On 12/07/2018 18:38, Chris Wilson wrote:
> RPS provides a feedback loop where we use the load during the previous
> evaluation interval to decide whether to up or down clock the GPU
> frequency. Our responsiveness is split into 3 regimes, a high and low
> plateau with the intent to keep the gpu clocked high to cover occasional
> stalls under high load, and low despite occasional glitches under steady
> low load, and inbetween. However, we run into situations like kodi where
> we want to stay at low power (video decoding is done efficiently
> inside the fixed function HW and doesn't need high clocks even for high
> bitrate streams), but just occasionally the pipeline is more complex
> than a video decode and we need a smidgen of extra GPU power to present
> on time. In the high power regime, we sample at sub frame intervals with
> a bias to upclocking, and conversely at low power we sample over a few
> frames worth to provide what we consider to be the right levels of
> responsiveness respectively. At low power, we more or less expect to be
> kicked out to high power at the start of a busy sequence by waitboosting.
> 
> Prior to commit e9af4ea2b9e7 ("drm/i915: Avoid waitboosting on the active
> request") whenever we missed the frame or stalled, we would immediate go
> full throttle and upclock the GPU to max. But in commit e9af4ea2b9e7, we
> relaxed the waitboosting to only apply if the pipeline was deep to avoid
> over-committing resources for a near miss. Sadly though, a near miss is
> still a miss, and perceptible as jitter in the frame delivery.
> 
> To try and prevent the near miss before having to resort to boosting
> after the fact, we use the pageflip queue as an indication that we are
> in an "interactive" regime and so should sample the load more frequently
> to provide power before the frame misses it vblank. This will make us
> more favorable to providing a small power increase (one or two bins) as
> required rather than going all the way to maximum and then having to
> work back down again. (We still keep the waitboosting mechanism around
> just in case a dramatic change in system load requires urgent uplocking,
> faster than we can provide in a few evaluation intervals.)
> 
> v2: Reduce rps_set_interactive to a boolean parameter to avoid the
> confusion of what if they wanted a new power mode after pinning to a
> different mode (which to choose?)
> v3: Only reprogram RPS while the GT is awake, it will be set when we
> wake the GT, and while off warns about being used outside of rpm.

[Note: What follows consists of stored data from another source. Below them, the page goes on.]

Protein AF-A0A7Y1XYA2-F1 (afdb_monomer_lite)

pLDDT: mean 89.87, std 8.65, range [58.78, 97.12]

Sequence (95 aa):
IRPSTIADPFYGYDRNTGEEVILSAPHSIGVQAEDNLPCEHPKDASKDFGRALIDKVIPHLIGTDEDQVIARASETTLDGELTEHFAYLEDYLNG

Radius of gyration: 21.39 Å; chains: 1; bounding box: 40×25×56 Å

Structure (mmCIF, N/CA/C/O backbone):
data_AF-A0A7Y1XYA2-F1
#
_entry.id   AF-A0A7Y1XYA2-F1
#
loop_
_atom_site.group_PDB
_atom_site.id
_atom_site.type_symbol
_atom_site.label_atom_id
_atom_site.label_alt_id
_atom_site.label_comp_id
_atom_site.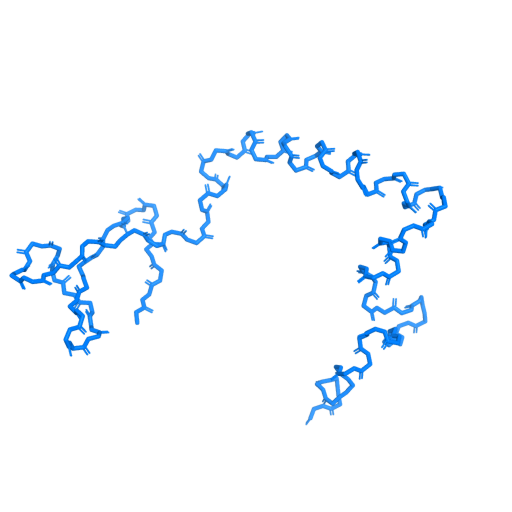label_asym_id
_atom_site.label_entity_id
_atom_site.label_seq_id
_atom_site.pdbx_PDB_ins_code
_atom_site.Cartn_x
_atom_site.Cartn_y
_atom_site.Cartn_z
_atom_site.occupancy
_atom_site.B_iso_or_equiv
_atom_site.auth_seq_id
_atom_site.auth_comp_id
_atom_site.auth_asym_id
_atom_site.auth_atom_id
_atom_site.pdbx_PDB_model_num
ATOM 1 N N . ILE A 1 1 ? 16.910 -2.762 -11.998 1.00 79.25 1 ILE A N 1
ATOM 2 C CA . ILE A 1 1 ? 15.739 -2.266 -12.760 1.00 79.25 1 ILE A CA 1
ATOM 3 C C . ILE A 1 1 ? 15.035 -1.205 -11.922 1.00 79.25 1 ILE A C 1
ATOM 5 O O . ILE A 1 1 ? 15.005 -1.359 -10.705 1.00 79.25 1 ILE A O 1
ATOM 9 N N . ARG A 1 2 ? 14.550 -0.131 -12.555 1.00 82.69 2 ARG A N 1
ATOM 10 C CA . ARG A 1 2 ? 13.874 1.014 -11.919 1.00 82.69 2 ARG A CA 1
ATOM 11 C C . ARG A 1 2 ? 12.359 1.002 -12.206 1.00 82.69 2 ARG A C 1
ATOM 13 O O . ARG A 1 2 ? 11.957 0.411 -13.211 1.00 82.69 2 ARG A O 1
ATOM 20 N N . PRO A 1 3 ? 11.530 1.676 -11.393 1.00 84.88 3 PRO A N 1
ATOM 21 C CA . PRO A 1 3 ? 10.184 2.073 -11.805 1.00 84.88 3 PRO A CA 1
ATOM 22 C C . PRO A 1 3 ? 10.232 2.996 -13.036 1.00 84.88 3 PRO A C 1
ATOM 24 O O . PRO A 1 3 ? 11.183 3.771 -13.206 1.00 84.88 3 PRO A O 1
ATOM 27 N N . SER A 1 4 ? 9.222 2.910 -13.903 1.00 86.06 4 SER A N 1
ATOM 28 C CA . SER A 1 4 ? 9.002 3.919 -14.948 1.00 86.06 4 SER A CA 1
ATOM 29 C C . SER A 1 4 ? 8.237 5.108 -14.363 1.00 86.06 4 SER A C 1
ATOM 31 O O . SER A 1 4 ? 7.697 5.032 -13.263 1.00 86.06 4 SER A O 1
ATOM 33 N N . THR A 1 5 ? 8.204 6.225 -15.085 1.00 82.69 5 THR A N 1
ATOM 34 C CA . THR A 1 5 ? 7.486 7.432 -14.644 1.00 82.69 5 THR A CA 1
ATOM 35 C C . THR A 1 5 ? 6.465 7.827 -15.695 1.00 82.69 5 THR A C 1
ATOM 37 O O . THR A 1 5 ? 6.638 7.480 -16.854 1.00 82.69 5 THR A O 1
ATOM 40 N N . ILE A 1 6 ? 5.470 8.634 -15.345 1.00 79.94 6 ILE A N 1
ATOM 41 C CA . ILE A 1 6 ? 4.495 9.164 -16.316 1.00 79.94 6 ILE A CA 1
ATOM 42 C C . ILE A 1 6 ? 5.192 9.873 -17.495 1.00 79.94 6 ILE A C 1
ATOM 44 O O . ILE A 1 6 ? 4.749 9.799 -18.639 1.00 79.94 6 ILE A O 1
ATOM 48 N N . ALA A 1 7 ? 6.301 10.574 -17.222 1.00 83.88 7 ALA A N 1
ATOM 49 C CA . ALA A 1 7 ? 7.066 11.309 -18.231 1.00 83.88 7 ALA A CA 1
ATOM 50 C C . ALA A 1 7 ? 7.905 10.395 -19.143 1.00 83.88 7 ALA A C 1
ATOM 52 O O . ALA A 1 7 ? 8.182 10.760 -20.284 1.00 83.88 7 ALA A O 1
ATOM 53 N N . ASP A 1 8 ? 8.299 9.225 -18.640 1.00 85.31 8 ASP A N 1
ATOM 54 C CA . ASP A 1 8 ? 9.044 8.191 -19.361 1.00 85.31 8 ASP A CA 1
ATOM 55 C C . ASP A 1 8 ? 8.446 6.812 -19.018 1.00 85.31 8 ASP A C 1
ATOM 57 O O . ASP A 1 8 ? 8.966 6.107 -18.140 1.00 85.31 8 ASP A O 1
ATOM 61 N N . PRO A 1 9 ? 7.287 6.471 -19.621 1.00 86.69 9 PRO A N 1
ATOM 62 C CA . PRO A 1 9 ? 6.442 5.366 -19.167 1.00 86.69 9 PRO A CA 1
ATOM 63 C C . PRO A 1 9 ? 6.926 3.997 -19.640 1.00 86.69 9 PRO A C 1
ATOM 65 O O . PRO A 1 9 ? 6.436 2.983 -19.153 1.00 86.69 9 PRO A O 1
ATOM 68 N N . PHE A 1 10 ? 7.887 3.939 -20.565 1.00 90.38 10 PHE A N 1
ATOM 69 C CA . PHE A 1 10 ? 8.352 2.685 -21.144 1.00 90.38 10 PHE A CA 1
ATOM 70 C C . PHE A 1 10 ? 9.871 2.589 -21.160 1.00 90.38 10 PHE A C 1
ATOM 72 O O . PHE A 1 10 ? 10.554 3.489 -21.636 1.00 90.38 10 PHE A O 1
ATOM 79 N N . TYR A 1 11 ? 10.390 1.431 -20.765 1.00 91.56 11 TYR A N 1
ATOM 80 C CA . TYR A 1 11 ? 11.770 1.033 -21.034 1.00 91.56 11 TYR A CA 1
ATOM 81 C C . TYR A 1 11 ? 11.822 -0.383 -21.611 1.00 91.56 11 TYR A C 1
ATOM 83 O O . TYR A 1 11 ? 10.873 -1.159 -21.481 1.00 91.56 11 TYR A O 1
ATOM 91 N N . GLY A 1 12 ? 12.916 -0.720 -22.296 1.00 94.25 12 GLY A N 1
ATOM 92 C CA . GLY A 1 12 ? 13.165 -2.082 -22.754 1.00 94.25 12 GLY A CA 1
ATOM 93 C C . GLY A 1 12 ? 13.850 -2.903 -21.666 1.00 94.25 12 GLY A C 1
ATOM 94 O O . GLY A 1 12 ? 14.674 -2.393 -20.917 1.00 94.25 12 GLY A O 1
ATOM 95 N N . TYR A 1 13 ? 13.543 -4.189 -21.590 1.00 94.31 13 TYR A N 1
ATOM 96 C CA . TYR A 1 13 ? 14.168 -5.137 -20.673 1.00 94.31 13 TYR A CA 1
ATOM 97 C C . TYR A 1 13 ? 14.657 -6.365 -21.440 1.00 94.31 13 TYR A C 1
ATOM 99 O O . TYR A 1 13 ? 13.883 -6.967 -22.187 1.00 94.31 13 TYR A O 1
ATOM 107 N N . ASP A 1 14 ? 15.918 -6.759 -21.260 1.00 94.06 14 ASP A N 1
ATOM 108 C CA . ASP A 1 14 ? 16.430 -8.027 -21.789 1.00 94.06 14 ASP A CA 1
ATOM 109 C C . ASP A 1 14 ? 16.410 -9.091 -20.687 1.00 94.06 14 ASP A C 1
ATOM 111 O O . ASP A 1 14 ? 17.135 -9.022 -19.695 1.00 94.06 14 ASP A O 1
ATOM 115 N N . ARG A 1 15 ? 15.584 -10.123 -20.879 1.00 90.00 15 ARG A N 1
ATOM 116 C CA . ARG A 1 15 ? 15.431 -11.227 -19.920 1.00 90.00 15 ARG A CA 1
ATOM 117 C C . ARG A 1 15 ? 16.684 -12.082 -19.733 1.00 90.00 15 ARG A C 1
ATOM 119 O O . ARG A 1 15 ? 16.738 -12.848 -18.776 1.00 90.00 15 ARG A O 1
ATOM 126 N N . ASN A 1 16 ? 17.623 -12.046 -20.678 1.00 91.25 16 ASN A N 1
ATOM 127 C CA . ASN A 1 16 ? 18.824 -12.875 -20.636 1.00 91.25 16 ASN A CA 1
ATOM 128 C C . ASN A 1 16 ? 19.906 -12.227 -19.773 1.00 91.25 16 ASN A C 1
ATOM 130 O O . ASN A 1 16 ? 20.622 -12.934 -19.068 1.00 91.25 16 ASN A O 1
ATOM 134 N N . THR A 1 17 ? 20.016 -10.898 -19.820 1.00 91.31 17 THR A N 1
ATOM 135 C CA . THR A 1 17 ? 20.982 -10.130 -19.020 1.00 91.31 17 THR A CA 1
ATOM 136 C C . THR A 1 17 ? 20.374 -9.615 -17.718 1.00 91.31 17 THR A C 1
ATOM 138 O O . THR A 1 17 ? 21.090 -9.415 -16.742 1.00 91.31 17 THR A O 1
ATOM 141 N N . GLY A 1 18 ? 19.052 -9.434 -17.675 1.00 89.56 18 GLY A N 1
ATOM 142 C CA . GLY A 1 18 ? 18.356 -8.819 -16.551 1.00 89.56 18 GLY A CA 1
ATOM 143 C C . GLY A 1 18 ? 18.493 -7.295 -16.505 1.00 89.56 18 GLY A C 1
ATOM 144 O O . GLY A 1 18 ? 18.203 -6.692 -15.469 1.00 89.56 18 GLY A O 1
ATOM 145 N N . GLU A 1 19 ? 18.927 -6.674 -17.601 1.00 91.19 19 GLU A N 1
ATOM 146 C CA . GLU A 1 19 ? 19.243 -5.248 -17.679 1.00 91.19 19 GLU A CA 1
ATOM 147 C C . GLU A 1 19 ? 18.212 -4.457 -18.497 1.00 91.19 19 GLU A C 1
ATOM 149 O O . GLU A 1 19 ? 17.455 -5.002 -19.307 1.00 91.19 19 GLU A O 1
ATOM 154 N N . GLU A 1 20 ? 18.191 -3.143 -18.268 1.00 92.19 20 GLU A N 1
ATOM 155 C CA . GLU A 1 20 ? 17.422 -2.198 -19.077 1.00 92.19 20 GLU A CA 1
ATOM 156 C C . GLU A 1 20 ? 18.130 -1.982 -20.425 1.00 92.19 20 GLU A C 1
ATOM 158 O O . GLU A 1 20 ? 19.338 -1.753 -20.484 1.00 92.19 20 GLU A O 1
ATOM 163 N N . VAL A 1 21 ? 17.373 -2.058 -21.516 1.00 93.44 21 VAL A N 1
ATOM 164 C CA . VAL A 1 21 ? 17.830 -1.889 -22.899 1.00 93.44 21 VAL A CA 1
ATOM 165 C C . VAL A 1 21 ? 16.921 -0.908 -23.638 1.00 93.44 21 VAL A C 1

> v4: Fix deferred application of interactive mode
> 
> Bugzilla: https://bugs.freedesktop.org/show_bug.cgi?id=107111
> Fixes: e9af4ea2b9e7 ("drm/i915: Avoid waitboosting on the active request")
> Signed-off-by: Chris Wilson <chris@chris-wilson.co.uk>
> Cc: Joonas Lahtinen <joonas.lahtinen@linux.intel.com>
> Cc: Tvrtko Ursulin <tvrtko.ursulin@intel.com>
> Cc: Radoslaw Szwichtenberg <radoslaw.szwichtenberg@intel.com>
> ---
>   drivers/gpu/drm/i915/i915_debugfs.c  |  1 +
>   drivers/gpu/drm/i915/i915_drv.h      |  4 ++
>   drivers/gpu/drm/i915/intel_display.c | 20 ++++++
>   drivers/gpu/drm/i915/intel_drv.h     |  2 +
>   drivers/gpu/drm/i915/intel_pm.c      | 91 +++++++++++++++++++---------
>   5 files changed, 89 insertions(+), 29 deletions(-)
> 
> diff --git a/drivers/gpu/drm/i915/i915_debugfs.c b/drivers/gpu/drm/i915/i915_debugfs.c
> index 099f97ef2303..ac019bb927d0 100644
> --- a/drivers/gpu/drm/i915/i915_debugfs.c
> +++ b/drivers/gpu/drm/i915/i915_debugfs.c
> @@ -2218,6 +2218,7 @@ static int i915_rps_boost_info(struct seq_file *m, void *data)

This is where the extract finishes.